TASK DETAILS:
Every line below from the one with "ATOM 248 O O" through the one with "ATOM 261 N N" is to be repeated exactly, with no picture among them.

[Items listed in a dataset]

○ ○ ○ ○

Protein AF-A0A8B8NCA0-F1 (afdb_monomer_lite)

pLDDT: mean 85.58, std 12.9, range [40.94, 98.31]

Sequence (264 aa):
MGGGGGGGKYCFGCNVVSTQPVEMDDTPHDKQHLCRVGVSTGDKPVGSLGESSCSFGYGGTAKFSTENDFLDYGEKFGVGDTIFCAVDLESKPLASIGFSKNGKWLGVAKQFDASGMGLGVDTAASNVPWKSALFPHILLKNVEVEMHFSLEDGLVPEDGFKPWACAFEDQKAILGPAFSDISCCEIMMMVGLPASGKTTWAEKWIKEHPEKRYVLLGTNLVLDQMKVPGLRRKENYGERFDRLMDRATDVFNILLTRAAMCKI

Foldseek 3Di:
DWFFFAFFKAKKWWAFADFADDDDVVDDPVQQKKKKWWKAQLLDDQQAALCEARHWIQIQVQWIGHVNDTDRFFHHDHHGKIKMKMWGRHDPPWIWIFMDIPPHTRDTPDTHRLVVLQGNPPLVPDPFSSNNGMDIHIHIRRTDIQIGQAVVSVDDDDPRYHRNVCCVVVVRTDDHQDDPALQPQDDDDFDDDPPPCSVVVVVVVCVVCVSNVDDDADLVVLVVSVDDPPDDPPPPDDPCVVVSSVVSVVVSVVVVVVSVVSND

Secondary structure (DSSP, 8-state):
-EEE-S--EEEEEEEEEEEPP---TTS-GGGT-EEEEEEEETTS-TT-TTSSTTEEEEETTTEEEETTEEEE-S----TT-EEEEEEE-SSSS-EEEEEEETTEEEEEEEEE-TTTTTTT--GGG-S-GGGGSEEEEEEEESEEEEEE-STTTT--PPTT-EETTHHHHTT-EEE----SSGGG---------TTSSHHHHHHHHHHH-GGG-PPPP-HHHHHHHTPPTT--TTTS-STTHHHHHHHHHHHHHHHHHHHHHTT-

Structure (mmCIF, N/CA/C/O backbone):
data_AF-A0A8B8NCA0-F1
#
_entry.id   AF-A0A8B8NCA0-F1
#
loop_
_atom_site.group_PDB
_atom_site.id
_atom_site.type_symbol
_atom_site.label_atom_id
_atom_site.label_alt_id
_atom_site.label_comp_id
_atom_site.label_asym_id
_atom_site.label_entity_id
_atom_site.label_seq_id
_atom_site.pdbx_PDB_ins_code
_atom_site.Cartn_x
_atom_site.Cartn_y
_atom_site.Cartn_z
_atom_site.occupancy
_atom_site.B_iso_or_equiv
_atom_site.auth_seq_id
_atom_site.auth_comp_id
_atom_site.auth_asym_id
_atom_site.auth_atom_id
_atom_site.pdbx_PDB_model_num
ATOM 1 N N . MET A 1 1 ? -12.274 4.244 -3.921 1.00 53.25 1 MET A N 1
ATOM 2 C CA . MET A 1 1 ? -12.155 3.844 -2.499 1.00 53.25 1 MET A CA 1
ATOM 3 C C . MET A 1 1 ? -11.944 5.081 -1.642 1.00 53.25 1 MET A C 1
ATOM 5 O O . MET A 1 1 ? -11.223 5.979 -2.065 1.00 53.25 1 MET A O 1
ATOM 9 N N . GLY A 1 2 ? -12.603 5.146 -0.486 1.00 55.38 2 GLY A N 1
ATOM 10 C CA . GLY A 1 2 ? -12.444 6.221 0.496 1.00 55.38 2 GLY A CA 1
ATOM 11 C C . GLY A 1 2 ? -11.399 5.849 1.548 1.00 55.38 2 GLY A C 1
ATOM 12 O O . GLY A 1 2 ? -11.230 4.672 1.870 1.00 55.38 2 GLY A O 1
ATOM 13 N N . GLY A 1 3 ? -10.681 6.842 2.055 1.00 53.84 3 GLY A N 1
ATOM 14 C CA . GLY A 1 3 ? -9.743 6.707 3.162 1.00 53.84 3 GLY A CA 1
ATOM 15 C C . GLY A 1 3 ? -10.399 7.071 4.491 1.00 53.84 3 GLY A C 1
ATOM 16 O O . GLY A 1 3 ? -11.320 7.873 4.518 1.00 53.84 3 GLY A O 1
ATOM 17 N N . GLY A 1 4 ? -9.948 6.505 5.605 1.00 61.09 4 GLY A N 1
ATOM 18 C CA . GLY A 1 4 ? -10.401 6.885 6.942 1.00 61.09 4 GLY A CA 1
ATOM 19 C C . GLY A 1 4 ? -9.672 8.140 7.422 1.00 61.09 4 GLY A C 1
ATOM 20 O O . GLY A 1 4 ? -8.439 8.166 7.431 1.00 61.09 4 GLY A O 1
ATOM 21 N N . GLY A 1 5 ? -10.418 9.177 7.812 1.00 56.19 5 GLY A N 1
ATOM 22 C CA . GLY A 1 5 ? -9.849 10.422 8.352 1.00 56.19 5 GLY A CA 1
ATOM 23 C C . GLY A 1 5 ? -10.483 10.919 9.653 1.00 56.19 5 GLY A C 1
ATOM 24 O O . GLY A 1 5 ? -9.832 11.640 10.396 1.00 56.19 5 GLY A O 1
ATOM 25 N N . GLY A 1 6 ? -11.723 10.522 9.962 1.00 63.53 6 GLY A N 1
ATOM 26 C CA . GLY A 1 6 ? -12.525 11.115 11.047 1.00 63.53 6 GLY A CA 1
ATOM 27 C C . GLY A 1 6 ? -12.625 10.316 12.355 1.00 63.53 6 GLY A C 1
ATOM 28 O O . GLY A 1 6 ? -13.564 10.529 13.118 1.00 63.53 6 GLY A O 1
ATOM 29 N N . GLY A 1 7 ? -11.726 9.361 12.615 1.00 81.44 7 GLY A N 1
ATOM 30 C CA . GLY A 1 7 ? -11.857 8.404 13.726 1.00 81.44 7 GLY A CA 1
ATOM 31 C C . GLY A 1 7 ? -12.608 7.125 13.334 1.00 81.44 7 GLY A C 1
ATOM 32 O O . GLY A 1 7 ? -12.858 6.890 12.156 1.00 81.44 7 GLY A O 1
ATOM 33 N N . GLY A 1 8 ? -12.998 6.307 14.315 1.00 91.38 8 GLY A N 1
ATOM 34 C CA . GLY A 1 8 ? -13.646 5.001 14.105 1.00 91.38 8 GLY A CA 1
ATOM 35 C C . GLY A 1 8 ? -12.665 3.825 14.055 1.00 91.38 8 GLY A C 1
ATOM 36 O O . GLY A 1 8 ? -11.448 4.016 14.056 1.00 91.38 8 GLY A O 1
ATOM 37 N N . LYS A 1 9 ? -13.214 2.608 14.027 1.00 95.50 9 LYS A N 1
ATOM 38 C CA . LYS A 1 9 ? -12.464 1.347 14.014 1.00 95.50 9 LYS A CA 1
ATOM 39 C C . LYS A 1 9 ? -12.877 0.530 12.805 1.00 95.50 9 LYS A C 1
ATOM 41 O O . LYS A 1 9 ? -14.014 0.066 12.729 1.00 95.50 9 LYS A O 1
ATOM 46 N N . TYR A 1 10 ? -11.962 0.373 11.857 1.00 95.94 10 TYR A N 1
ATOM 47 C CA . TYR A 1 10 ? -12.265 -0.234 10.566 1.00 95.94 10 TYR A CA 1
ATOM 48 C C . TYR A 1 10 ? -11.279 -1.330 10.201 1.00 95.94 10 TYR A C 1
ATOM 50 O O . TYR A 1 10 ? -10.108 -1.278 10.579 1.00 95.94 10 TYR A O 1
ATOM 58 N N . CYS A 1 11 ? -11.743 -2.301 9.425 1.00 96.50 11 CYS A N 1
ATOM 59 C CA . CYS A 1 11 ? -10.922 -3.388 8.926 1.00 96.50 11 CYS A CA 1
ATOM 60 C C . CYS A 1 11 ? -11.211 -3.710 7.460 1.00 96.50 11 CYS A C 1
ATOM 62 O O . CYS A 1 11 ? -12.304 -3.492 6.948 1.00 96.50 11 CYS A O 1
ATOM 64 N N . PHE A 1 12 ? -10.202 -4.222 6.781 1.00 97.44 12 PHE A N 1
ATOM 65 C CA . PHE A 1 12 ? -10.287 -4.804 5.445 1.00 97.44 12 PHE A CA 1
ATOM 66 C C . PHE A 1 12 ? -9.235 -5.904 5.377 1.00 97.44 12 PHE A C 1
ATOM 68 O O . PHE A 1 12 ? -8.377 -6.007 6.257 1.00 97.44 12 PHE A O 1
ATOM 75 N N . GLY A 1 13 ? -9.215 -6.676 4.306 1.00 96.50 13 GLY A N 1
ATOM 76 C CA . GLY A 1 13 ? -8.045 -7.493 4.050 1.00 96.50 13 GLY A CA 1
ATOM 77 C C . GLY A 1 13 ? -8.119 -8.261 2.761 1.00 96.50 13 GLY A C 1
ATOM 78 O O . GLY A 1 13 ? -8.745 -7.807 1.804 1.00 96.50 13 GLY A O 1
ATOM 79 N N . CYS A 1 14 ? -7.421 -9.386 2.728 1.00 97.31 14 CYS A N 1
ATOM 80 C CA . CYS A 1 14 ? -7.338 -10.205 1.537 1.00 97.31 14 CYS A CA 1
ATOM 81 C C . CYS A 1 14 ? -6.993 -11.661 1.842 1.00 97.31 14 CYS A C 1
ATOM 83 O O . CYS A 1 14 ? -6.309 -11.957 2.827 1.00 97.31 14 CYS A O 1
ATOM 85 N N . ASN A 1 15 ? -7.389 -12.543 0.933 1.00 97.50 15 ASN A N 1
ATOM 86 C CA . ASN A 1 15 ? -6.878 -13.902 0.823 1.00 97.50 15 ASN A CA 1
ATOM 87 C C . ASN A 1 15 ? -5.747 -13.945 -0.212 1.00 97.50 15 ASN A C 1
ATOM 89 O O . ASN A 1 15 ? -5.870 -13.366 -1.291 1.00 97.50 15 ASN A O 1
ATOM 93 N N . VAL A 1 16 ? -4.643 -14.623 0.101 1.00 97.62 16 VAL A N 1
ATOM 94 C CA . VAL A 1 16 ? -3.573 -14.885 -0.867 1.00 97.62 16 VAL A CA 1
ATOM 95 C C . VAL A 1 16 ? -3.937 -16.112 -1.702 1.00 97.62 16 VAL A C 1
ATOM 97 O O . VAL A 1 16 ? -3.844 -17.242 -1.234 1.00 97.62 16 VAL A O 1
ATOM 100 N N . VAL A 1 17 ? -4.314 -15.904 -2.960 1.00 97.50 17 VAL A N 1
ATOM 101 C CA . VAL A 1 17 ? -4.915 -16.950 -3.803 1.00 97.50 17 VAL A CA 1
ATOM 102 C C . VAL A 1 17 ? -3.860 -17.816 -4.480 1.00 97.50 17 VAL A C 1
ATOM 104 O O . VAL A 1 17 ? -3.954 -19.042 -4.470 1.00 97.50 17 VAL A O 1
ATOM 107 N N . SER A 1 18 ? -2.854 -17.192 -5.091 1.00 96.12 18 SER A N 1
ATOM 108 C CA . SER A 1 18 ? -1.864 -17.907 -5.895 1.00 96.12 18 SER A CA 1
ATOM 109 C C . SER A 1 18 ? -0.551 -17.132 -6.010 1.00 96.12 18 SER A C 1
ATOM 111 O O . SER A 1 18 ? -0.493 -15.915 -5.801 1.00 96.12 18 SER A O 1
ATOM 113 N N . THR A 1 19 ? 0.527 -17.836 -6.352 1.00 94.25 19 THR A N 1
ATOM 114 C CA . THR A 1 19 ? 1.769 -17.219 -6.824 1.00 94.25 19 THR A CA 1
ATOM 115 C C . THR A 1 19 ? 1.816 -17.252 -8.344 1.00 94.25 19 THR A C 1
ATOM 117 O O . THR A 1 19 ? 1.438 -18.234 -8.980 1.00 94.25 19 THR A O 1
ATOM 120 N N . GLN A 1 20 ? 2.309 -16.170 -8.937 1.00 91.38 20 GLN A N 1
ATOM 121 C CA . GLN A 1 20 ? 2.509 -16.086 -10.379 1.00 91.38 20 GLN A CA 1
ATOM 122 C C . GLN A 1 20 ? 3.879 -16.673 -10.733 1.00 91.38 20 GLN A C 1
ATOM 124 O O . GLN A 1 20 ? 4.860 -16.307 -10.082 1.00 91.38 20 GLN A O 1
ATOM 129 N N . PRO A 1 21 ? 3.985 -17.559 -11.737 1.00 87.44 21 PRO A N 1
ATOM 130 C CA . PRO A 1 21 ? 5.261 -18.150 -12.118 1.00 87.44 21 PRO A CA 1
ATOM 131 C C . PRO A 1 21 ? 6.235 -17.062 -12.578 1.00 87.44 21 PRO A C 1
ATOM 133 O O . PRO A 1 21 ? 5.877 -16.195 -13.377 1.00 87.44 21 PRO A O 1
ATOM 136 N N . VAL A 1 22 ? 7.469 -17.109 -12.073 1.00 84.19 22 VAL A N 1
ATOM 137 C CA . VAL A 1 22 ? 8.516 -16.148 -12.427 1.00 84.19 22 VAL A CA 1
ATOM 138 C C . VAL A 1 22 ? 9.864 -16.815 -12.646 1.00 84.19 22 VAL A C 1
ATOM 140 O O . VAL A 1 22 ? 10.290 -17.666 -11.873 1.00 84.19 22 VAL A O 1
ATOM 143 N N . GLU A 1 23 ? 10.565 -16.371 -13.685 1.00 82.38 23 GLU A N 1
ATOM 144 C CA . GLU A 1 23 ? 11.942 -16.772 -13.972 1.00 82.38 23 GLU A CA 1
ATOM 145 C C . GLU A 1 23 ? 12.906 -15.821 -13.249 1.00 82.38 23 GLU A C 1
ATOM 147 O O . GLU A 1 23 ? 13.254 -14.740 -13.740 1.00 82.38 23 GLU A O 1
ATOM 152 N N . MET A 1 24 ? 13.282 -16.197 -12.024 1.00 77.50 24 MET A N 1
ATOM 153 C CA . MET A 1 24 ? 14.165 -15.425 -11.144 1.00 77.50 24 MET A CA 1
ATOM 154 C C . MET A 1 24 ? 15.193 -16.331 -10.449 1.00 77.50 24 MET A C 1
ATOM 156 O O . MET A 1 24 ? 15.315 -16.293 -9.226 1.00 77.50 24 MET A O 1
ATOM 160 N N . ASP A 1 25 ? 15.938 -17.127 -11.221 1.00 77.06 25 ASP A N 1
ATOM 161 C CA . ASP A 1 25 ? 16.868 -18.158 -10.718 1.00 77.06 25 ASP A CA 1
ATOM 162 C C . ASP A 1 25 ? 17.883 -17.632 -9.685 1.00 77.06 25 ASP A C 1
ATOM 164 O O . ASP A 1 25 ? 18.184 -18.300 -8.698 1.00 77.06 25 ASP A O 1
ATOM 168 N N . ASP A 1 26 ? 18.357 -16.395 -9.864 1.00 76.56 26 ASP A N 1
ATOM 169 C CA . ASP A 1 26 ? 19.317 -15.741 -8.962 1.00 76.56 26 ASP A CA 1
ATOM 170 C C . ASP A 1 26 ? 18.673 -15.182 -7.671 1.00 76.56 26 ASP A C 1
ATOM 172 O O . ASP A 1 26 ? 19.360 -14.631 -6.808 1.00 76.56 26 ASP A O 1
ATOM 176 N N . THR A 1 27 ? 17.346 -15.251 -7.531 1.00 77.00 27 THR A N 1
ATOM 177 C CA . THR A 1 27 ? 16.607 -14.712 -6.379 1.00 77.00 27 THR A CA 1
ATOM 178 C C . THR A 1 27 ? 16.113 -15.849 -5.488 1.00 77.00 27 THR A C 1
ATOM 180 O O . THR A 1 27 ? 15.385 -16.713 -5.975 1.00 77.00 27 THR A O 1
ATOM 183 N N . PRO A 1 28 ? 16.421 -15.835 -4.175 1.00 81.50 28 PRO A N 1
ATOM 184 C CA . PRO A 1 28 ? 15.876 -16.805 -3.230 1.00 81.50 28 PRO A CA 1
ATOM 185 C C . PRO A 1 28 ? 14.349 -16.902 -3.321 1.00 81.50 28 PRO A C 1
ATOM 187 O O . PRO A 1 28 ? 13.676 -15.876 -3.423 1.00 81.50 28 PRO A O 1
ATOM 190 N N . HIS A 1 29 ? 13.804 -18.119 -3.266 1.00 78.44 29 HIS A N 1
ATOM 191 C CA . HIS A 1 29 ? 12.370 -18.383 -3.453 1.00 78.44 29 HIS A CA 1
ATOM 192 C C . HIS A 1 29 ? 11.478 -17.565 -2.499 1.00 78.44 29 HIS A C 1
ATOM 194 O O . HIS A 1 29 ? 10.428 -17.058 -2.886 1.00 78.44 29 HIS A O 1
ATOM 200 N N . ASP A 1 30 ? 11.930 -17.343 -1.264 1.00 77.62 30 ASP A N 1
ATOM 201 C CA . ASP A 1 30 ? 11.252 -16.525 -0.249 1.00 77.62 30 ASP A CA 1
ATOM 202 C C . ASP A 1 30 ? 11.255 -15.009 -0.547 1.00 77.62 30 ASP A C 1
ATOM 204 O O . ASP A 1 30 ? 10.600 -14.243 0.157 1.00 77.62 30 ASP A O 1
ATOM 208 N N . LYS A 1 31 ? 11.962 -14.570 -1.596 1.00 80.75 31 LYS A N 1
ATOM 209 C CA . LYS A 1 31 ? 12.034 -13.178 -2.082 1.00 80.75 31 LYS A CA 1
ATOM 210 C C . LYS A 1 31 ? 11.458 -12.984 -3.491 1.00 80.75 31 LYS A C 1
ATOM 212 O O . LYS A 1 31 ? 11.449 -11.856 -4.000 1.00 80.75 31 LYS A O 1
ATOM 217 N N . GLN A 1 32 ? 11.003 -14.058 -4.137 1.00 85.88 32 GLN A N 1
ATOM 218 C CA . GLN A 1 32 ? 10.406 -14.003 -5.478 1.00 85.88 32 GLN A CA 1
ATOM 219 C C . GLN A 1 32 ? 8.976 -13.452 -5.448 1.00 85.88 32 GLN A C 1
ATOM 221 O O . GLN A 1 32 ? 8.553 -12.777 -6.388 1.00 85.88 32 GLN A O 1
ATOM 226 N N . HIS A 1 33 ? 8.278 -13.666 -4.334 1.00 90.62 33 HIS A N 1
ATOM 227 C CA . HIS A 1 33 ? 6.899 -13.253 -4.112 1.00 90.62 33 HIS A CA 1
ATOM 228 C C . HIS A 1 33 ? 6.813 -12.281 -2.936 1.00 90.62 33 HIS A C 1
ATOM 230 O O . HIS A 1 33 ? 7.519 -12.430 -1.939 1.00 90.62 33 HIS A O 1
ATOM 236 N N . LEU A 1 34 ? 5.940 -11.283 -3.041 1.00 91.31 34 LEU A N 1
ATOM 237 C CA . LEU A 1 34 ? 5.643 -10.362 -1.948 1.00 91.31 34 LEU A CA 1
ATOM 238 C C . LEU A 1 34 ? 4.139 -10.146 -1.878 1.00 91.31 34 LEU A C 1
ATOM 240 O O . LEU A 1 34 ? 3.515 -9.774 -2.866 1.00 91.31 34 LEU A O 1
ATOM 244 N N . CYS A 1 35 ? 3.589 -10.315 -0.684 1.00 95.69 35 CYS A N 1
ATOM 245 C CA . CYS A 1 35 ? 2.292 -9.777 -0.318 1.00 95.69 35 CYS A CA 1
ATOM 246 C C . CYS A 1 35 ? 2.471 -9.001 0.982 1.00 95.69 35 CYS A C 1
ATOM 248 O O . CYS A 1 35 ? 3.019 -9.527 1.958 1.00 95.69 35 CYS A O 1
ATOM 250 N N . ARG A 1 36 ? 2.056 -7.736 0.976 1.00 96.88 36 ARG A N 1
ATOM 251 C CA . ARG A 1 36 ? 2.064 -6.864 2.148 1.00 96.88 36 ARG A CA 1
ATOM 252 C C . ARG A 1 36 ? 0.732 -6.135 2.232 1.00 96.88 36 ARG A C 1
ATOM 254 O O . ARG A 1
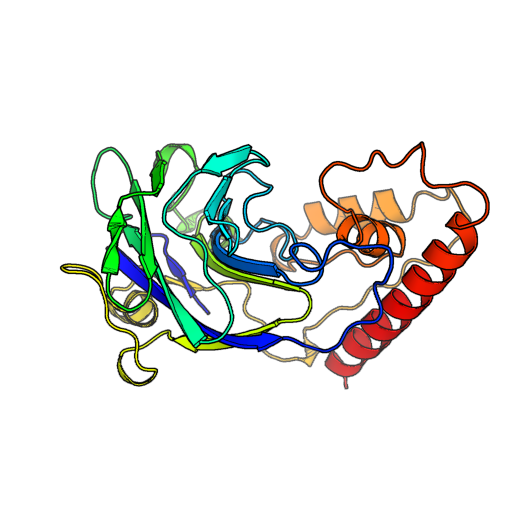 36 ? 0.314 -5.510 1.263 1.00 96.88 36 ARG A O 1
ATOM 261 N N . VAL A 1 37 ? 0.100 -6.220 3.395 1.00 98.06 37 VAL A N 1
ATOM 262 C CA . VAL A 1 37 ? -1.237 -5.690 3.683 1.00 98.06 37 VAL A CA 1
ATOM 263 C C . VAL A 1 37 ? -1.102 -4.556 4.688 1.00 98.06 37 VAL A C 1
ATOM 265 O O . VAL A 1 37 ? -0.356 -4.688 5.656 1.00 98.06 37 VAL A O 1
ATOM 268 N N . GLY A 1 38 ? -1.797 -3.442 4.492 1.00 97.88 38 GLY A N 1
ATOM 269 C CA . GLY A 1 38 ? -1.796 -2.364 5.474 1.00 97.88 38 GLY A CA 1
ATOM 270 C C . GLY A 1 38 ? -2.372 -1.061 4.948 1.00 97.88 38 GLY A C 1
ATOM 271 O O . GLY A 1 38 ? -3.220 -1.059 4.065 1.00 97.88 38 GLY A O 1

○ ○ ○ ○

SOLUTION TO THE PROBLEM:
ATOM 248 O O . CYS A 1 35 ? 3.019 -9.527 1.958 1.00 95.69 35 CYS A O 1
ATOM 250 N N . ARG A 1 36 ? 2.056 -7.736 0.976 1.00 96.88 36 ARG A N 1
ATOM 251 C CA . ARG A 1 36 ? 2.064 -6.864 2.148 1.00 96.88 36 ARG A CA 1
ATOM 252 C C . ARG A 1 36 ? 0.732 -6.135 2.232 1.00 96.88 36 ARG A C 1
ATOM 254 O O . ARG A 1
 36 ? 0.314 -5.510 1.263 1.00 96.88 36 ARG A O 1
ATOM 261 N N . VAL A 1 37 ? 0.100 -6.220 3.395 1.00 98.06 37 VAL A N 1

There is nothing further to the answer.